What Ukrainian steelmakers can expect in 2019

In early 2019, prices for raw materials used in steelmaking grew. Turkey, the largest scrap market, was the first to report a hike in prices for scrap, up to 10% on average since the beginning of the year. Companies had to buy scrap at any market price due to the shortage of raw materials, to be able to fulfill their orders.

In the aftermath of the collapse of Vale’s tailing dam in Brazil, the price for 62% Fe iron ore futures jumped within a month from $74.6 to $88.5 per ton. On 8 February, futures quotation reached $92.3 per ton. Vale suspended iron ore mining at 11 plants and alerted some of its customers to force majeure. According to the company, iron ore shipments will decline by 70 million tons per annum.

Steelmaking plants took an advantage of the growing raw materials prices and increased prices for their products. It is possible to say that this is quite reasonable both from the viewpoint of the current market situation and in the context of the previous years’ results, because steel prices have been steadily falling since April 2018 despite a rise in iron ore and coking coal quotations since late summer.

In general, the market is looking for an equilibrium price. According to sectoral sources, some buyers agree to purchase products at the current high prices, fearing that traders’ stockpiles will be exhausted and prices will jump even higher. Others adopted a wait-and-see stance, believing, not without reason, that the current prices are too high.
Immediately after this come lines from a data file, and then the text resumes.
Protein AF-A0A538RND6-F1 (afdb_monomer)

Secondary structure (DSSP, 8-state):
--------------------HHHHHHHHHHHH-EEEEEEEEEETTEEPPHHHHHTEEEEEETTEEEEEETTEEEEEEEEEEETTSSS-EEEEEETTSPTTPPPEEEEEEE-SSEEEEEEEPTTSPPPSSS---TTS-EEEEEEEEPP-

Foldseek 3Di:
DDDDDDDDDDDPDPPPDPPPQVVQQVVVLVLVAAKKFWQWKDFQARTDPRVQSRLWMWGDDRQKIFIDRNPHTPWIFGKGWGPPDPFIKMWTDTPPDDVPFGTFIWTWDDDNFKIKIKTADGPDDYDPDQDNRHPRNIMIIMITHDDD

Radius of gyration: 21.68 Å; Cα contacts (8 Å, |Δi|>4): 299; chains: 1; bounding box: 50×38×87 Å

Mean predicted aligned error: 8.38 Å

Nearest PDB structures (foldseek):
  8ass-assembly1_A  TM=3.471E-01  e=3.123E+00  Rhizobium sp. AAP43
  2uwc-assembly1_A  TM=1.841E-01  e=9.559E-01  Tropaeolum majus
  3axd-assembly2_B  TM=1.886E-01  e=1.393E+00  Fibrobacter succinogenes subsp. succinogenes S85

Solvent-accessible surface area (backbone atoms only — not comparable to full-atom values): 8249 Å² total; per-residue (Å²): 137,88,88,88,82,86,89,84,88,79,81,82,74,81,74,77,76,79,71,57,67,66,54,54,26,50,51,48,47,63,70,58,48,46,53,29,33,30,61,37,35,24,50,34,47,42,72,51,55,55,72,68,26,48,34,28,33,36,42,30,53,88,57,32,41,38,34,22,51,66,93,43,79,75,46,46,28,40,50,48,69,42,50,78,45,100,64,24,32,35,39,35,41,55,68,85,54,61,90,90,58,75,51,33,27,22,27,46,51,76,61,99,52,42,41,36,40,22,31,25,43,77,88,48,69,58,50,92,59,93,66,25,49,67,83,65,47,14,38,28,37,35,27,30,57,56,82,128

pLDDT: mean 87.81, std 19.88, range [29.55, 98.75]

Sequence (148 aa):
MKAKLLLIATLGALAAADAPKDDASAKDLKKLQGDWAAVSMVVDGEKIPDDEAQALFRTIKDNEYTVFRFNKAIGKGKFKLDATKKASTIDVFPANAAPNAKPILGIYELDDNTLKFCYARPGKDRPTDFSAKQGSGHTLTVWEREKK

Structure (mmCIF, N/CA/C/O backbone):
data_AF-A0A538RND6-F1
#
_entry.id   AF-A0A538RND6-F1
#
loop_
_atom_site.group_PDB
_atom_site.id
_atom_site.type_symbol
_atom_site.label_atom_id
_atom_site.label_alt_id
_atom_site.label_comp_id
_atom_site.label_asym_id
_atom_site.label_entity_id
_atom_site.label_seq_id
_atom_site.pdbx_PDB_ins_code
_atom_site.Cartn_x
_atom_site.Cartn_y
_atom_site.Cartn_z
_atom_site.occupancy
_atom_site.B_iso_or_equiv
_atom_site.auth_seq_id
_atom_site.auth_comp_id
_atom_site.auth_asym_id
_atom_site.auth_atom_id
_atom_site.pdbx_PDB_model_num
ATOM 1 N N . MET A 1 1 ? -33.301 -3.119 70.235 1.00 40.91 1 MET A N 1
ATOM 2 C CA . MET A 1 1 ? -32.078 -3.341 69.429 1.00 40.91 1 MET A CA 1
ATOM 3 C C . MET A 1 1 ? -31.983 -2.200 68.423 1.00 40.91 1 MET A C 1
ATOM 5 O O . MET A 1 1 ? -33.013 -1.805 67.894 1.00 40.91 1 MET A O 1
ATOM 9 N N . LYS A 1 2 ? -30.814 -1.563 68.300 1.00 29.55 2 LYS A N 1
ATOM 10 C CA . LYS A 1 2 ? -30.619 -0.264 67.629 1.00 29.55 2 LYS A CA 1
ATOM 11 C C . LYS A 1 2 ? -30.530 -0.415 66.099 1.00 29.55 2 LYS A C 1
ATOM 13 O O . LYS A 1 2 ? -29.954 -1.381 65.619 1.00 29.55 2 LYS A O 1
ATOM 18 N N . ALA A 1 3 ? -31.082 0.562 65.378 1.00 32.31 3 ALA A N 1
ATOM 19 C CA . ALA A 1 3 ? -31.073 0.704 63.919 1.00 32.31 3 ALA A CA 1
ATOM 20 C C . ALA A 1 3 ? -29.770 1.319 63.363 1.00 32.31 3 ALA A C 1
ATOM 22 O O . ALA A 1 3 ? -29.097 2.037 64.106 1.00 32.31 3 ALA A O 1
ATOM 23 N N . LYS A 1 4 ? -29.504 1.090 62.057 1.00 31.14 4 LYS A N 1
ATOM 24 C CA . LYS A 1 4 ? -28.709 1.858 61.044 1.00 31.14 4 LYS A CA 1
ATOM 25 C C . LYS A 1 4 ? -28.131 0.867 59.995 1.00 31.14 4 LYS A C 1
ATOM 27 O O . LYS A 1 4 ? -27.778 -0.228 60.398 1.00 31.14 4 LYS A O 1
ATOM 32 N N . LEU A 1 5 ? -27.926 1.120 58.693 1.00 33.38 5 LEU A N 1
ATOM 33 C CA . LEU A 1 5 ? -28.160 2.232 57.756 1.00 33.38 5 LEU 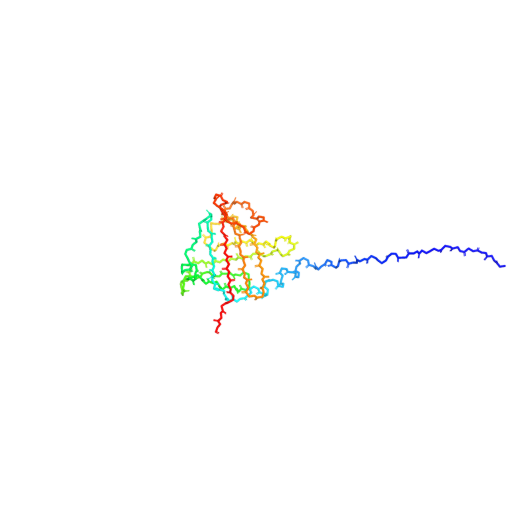A CA 1
ATOM 34 C C . LEU A 1 5 ? -27.580 1.822 56.359 1.00 33.38 5 LEU A C 1
ATOM 36 O O . LEU A 1 5 ? -26.555 1.154 56.352 1.00 33.38 5 LEU A O 1
ATOM 40 N N . LEU A 1 6 ? -28.177 2.311 55.250 1.00 34.88 6 LEU A N 1
ATOM 41 C CA . LEU A 1 6 ? -27.631 2.604 53.886 1.00 34.88 6 LEU A CA 1
ATOM 42 C C . LEU A 1 6 ? -27.009 1.470 53.000 1.00 34.88 6 LEU A C 1
ATOM 44 O O . LEU A 1 6 ? -26.108 0.769 53.432 1.00 34.88 6 LEU A O 1
ATOM 48 N N . LEU A 1 7 ? -27.543 1.188 51.787 1.00 35.31 7 LEU A N 1
ATOM 49 C CA . LEU A 1 7 ? -27.321 1.780 50.423 1.00 35.31 7 LEU A CA 1
ATOM 50 C C . LEU A 1 7 ? -26.208 1.032 49.639 1.00 35.31 7 LEU A C 1
ATOM 52 O O . LEU A 1 7 ? -25.134 0.815 50.177 1.00 35.31 7 LEU A O 1
ATOM 56 N N . ILE A 1 8 ? -26.411 0.555 48.402 1.00 40.16 8 ILE A N 1
ATOM 57 C CA . ILE A 1 8 ? -26.131 1.273 47.137 1.00 40.16 8 ILE A CA 1
ATOM 58 C C . ILE A 1 8 ? -26.596 0.396 45.953 1.00 40.16 8 ILE A C 1
ATOM 60 O O . ILE A 1 8 ? -26.349 -0.808 45.928 1.00 40.16 8 ILE A O 1
ATOM 64 N N . ALA A 1 9 ? -27.234 1.027 44.964 1.00 48.53 9 ALA A N 1
ATOM 65 C CA . ALA A 1 9 ? -27.521 0.471 43.646 1.00 48.53 9 ALA A CA 1
ATOM 66 C C . ALA A 1 9 ? -26.252 0.438 42.778 1.00 48.53 9 ALA A C 1
ATOM 68 O O . ALA A 1 9 ? -25.561 1.450 42.665 1.00 48.53 9 ALA A O 1
ATOM 69 N N . THR A 1 10 ? -25.973 -0.680 42.112 1.00 43.50 10 THR A N 1
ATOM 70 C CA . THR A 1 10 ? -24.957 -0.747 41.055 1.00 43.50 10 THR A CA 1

Apparently, the current rise in prices for semi-finished and rolled products is a regional phenomenon. Turkey and the Middle East were the key drivers of the price growth (+10–15% since the beginning of the year). In the meantime, China did not meet expectations of market participants and increased prices by only 5% on average. The EU market demonstrates different dynamics of prices for steel products, in particular because of the threat of recession in Italy and Germany.

What is most important is that the economy of the main driver of the global steel market, China, is slowing down. Construction activity in China is declining as well. The Central Bank of China is attempting to financially encourage the economy, but it will take time to transfer liquidity from the financial to real sector.
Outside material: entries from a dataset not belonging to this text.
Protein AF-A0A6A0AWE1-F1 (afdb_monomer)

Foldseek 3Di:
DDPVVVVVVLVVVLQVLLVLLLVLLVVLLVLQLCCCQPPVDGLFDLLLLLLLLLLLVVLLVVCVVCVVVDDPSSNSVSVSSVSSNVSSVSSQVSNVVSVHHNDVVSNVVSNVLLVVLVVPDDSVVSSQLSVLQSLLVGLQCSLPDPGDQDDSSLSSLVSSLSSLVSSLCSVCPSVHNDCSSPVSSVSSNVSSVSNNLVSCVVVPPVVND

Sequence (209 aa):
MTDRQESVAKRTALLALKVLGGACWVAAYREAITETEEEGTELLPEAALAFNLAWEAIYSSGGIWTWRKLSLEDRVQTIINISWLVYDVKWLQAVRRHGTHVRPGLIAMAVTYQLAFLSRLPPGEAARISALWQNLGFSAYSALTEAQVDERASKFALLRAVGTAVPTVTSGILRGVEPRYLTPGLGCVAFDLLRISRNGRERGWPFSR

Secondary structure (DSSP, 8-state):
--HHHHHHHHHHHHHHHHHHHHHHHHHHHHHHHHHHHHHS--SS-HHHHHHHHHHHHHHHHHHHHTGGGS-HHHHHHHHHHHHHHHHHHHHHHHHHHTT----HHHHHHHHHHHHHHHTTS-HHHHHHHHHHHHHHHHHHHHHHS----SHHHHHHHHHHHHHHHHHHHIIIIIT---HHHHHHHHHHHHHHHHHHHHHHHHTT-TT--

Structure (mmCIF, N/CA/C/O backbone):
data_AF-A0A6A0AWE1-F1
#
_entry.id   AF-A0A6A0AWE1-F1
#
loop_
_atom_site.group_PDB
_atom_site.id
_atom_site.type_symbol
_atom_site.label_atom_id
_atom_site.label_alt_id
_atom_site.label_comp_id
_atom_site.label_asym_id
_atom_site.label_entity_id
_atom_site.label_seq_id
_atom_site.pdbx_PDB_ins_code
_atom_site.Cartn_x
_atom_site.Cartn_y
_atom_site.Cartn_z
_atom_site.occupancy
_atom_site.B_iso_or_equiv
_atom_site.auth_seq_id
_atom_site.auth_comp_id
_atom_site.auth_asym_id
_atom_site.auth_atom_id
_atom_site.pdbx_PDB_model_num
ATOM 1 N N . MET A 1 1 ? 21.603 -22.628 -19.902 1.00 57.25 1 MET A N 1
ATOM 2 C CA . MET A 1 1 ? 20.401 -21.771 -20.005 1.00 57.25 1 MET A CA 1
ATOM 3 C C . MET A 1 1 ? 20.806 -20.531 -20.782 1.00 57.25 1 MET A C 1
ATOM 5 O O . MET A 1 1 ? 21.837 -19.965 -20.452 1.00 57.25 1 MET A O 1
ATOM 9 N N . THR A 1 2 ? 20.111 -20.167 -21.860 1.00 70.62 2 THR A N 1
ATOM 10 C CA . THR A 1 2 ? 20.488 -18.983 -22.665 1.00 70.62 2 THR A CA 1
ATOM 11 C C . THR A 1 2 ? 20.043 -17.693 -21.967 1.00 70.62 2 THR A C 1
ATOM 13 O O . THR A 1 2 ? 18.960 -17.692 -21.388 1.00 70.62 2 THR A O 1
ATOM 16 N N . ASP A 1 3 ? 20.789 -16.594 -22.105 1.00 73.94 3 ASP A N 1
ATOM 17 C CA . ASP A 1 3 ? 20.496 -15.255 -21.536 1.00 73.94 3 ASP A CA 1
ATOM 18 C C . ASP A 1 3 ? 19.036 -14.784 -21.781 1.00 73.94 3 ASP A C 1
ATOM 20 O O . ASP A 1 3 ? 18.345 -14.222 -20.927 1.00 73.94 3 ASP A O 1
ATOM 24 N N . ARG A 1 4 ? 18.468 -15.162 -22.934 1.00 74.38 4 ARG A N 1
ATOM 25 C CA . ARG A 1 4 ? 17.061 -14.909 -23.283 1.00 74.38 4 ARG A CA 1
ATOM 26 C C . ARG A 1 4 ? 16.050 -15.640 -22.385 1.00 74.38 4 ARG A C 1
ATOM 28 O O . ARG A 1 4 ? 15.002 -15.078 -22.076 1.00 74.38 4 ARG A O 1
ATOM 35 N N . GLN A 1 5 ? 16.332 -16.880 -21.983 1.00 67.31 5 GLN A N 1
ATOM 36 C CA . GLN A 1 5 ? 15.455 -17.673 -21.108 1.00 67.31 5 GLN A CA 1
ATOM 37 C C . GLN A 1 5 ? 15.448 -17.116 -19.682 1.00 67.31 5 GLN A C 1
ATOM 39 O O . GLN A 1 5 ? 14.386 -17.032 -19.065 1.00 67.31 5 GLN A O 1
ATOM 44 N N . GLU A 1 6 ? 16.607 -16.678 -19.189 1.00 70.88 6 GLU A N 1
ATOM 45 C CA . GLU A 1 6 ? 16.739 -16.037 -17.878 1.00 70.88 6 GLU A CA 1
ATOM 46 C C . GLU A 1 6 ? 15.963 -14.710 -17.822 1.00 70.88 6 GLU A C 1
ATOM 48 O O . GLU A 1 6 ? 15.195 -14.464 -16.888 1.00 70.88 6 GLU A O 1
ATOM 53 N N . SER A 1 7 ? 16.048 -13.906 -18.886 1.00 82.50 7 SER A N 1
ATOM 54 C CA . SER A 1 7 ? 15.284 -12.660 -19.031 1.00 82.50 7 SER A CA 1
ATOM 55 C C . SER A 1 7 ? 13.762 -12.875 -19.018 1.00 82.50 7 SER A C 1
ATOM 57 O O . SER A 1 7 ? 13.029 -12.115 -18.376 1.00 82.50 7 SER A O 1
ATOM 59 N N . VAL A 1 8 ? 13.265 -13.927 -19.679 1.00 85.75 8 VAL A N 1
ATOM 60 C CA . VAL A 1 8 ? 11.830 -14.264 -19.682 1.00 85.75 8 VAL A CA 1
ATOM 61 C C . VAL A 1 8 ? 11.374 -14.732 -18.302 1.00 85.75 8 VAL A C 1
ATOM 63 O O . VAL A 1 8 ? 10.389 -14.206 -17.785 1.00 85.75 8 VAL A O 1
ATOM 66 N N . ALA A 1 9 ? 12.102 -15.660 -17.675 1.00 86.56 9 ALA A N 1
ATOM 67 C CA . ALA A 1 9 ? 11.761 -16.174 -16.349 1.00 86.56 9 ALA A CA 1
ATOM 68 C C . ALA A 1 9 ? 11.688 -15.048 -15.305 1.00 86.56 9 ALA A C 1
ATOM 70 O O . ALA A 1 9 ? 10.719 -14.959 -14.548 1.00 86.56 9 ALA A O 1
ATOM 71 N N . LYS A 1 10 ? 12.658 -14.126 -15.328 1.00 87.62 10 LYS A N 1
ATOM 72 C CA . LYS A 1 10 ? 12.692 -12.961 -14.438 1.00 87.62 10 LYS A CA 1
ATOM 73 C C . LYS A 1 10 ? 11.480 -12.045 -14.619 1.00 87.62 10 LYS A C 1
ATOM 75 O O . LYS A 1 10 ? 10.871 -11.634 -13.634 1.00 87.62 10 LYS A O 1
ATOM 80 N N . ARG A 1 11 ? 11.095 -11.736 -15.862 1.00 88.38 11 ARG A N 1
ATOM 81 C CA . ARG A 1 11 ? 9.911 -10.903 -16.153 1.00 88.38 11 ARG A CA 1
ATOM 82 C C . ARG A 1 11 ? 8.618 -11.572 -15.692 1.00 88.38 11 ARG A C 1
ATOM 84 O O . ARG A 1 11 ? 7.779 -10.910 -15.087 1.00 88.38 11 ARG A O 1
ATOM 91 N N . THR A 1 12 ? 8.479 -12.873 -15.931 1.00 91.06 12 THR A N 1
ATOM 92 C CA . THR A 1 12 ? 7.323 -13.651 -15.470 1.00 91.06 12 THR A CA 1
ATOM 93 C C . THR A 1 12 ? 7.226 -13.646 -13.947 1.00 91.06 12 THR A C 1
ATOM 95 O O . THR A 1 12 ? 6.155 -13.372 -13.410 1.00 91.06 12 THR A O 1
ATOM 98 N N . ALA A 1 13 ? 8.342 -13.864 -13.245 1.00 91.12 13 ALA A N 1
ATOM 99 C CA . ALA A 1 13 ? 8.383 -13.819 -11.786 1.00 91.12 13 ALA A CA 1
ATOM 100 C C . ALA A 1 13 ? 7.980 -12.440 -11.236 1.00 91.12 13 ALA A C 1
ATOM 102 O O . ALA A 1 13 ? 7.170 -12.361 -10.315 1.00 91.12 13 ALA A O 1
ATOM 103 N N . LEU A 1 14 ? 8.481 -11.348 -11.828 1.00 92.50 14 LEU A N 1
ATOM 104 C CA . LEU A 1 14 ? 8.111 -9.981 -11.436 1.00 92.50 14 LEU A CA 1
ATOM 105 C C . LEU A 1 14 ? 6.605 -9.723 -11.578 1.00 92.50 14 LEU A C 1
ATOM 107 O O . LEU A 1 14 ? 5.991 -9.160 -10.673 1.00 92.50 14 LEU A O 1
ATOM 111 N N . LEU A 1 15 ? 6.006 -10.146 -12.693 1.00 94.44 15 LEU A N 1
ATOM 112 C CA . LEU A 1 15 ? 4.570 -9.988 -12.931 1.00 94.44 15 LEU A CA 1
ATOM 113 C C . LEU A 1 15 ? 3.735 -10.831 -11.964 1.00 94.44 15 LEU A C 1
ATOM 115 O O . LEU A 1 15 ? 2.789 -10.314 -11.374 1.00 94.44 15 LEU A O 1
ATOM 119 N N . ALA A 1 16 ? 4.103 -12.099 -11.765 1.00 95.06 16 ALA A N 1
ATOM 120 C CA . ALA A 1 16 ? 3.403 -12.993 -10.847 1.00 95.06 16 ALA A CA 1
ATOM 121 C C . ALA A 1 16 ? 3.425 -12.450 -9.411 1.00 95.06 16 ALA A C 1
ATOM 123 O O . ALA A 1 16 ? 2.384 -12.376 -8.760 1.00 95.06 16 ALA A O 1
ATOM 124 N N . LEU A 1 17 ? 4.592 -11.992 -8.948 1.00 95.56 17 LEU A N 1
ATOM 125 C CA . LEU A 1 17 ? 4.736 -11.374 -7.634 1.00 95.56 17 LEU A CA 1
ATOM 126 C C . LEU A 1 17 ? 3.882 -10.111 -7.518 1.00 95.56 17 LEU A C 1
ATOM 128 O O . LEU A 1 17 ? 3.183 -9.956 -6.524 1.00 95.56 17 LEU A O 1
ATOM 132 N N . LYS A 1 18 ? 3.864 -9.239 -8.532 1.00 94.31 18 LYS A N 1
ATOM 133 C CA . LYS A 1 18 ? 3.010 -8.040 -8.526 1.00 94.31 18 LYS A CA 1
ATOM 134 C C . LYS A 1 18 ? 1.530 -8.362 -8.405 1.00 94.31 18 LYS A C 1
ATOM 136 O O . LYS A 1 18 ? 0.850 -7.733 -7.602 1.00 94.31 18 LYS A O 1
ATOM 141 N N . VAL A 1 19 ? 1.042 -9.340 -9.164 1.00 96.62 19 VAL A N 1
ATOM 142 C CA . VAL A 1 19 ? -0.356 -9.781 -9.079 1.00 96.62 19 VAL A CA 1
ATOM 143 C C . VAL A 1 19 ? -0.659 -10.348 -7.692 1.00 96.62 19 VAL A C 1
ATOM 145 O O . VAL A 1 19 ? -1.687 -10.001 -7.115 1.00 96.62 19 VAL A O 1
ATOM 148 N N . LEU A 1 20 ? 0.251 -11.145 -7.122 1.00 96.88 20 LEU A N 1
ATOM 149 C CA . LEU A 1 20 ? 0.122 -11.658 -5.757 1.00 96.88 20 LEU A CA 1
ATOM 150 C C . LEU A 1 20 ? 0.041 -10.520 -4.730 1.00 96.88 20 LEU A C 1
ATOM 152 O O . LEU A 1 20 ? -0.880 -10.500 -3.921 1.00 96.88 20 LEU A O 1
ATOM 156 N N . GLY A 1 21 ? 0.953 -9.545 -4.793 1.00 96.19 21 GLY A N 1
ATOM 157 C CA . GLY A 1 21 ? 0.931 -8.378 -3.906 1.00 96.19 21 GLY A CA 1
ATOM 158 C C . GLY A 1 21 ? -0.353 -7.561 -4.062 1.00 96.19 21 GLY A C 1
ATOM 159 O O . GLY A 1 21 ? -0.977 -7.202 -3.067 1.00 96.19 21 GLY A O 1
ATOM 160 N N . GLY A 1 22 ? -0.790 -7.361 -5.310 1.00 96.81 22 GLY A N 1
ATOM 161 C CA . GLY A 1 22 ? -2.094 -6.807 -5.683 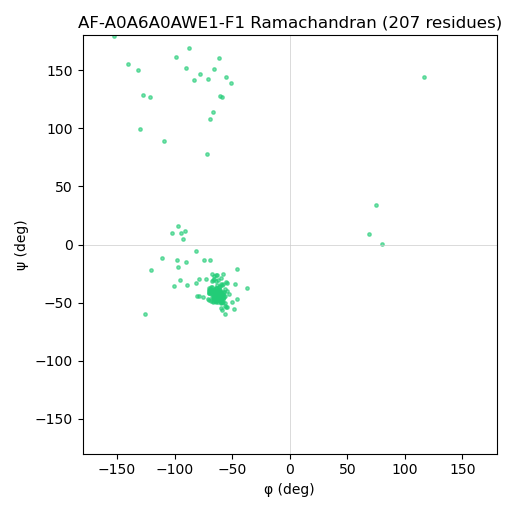1.00 96.81 22 GLY A CA 1
ATOM 162 C C . GLY A 1 22 ? -3.252 -7.474 -4.948 1.00 96.81 22 GLY A C 1
ATOM 163 O O . GLY A 1 22 ? -4.032 -6.813 -4.260 1.00 96.81 22 GLY A O 1
ATOM 164 N N . ALA A 1 23 ? -3.329 -8.799 -5.065 1.00 97.94 23 ALA A N 1
ATOM 165 C CA . ALA A 1 23 ? -4.372 -9.616 -4.462 1.00 97.94 23 ALA A CA 1
ATOM 166 C C . ALA A 1 23 ? -4.325 -9.606 -2.926 1.00 97.94 23 ALA A C 1
ATOM 168 O O . ALA A 1 23 ? -5.376 -9.524 -2.291 1.00 97.94 23 ALA A O 1
ATOM 169 N N . CYS A 1 24 ? -3.133 -9.638 -2.321 1.00 97.94 24 CYS A N 1
ATOM 170 C CA . CYS A 1 24 ? -2.969 -9.539 -0.870 1.00 97.94 24 CYS A CA 1
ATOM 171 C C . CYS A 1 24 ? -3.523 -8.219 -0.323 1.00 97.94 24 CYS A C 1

Significant stocks of products at Chinese warehouses are a yet another proof of the weak domestic demand. Market participants fear that in March or April, Chinese manufacturers will have to increase exports to compensate for weak domestic sales. Such scenario may result in an excessive supply of steel products and, consequently, a fall in prices.

Therefore, if the demand for steel products remains weak, prices for both raw materials and finished products will drop. (As a rule, steelmaking plants put pressure on suppliers of raw materials as a response to a declining demand and falling steel prices.) The only exception is iron ore, prices for which are growing due to the shortage. Yet, this factor will remain only until the limited supply of Brazilian iron ore is compensated by supplies from other sources.

P.S. Scrap prices should be mentioned separately. It is important to understand that the growth in scrap demand in Turkey, the main ‘price-setter,’ is a temporary phenomenon. The Turkish steel industry is export-oriented: in 2018, more than a half of Turkish steel products were exported. This year, it will be much more difficult for Turkish manufacturers to export their products due to the globally growing protectionism. Specifically, Turkey has low quotas for exporting rebar and wire rod to the EU and, therefore, will supply less products than the previous year. According to Platts, Turkey has already taken up its semi-annual rebar quota. The Turkish Steel Exporters’ Association expects a 28% cut in exports of Turkish steel products in 2019.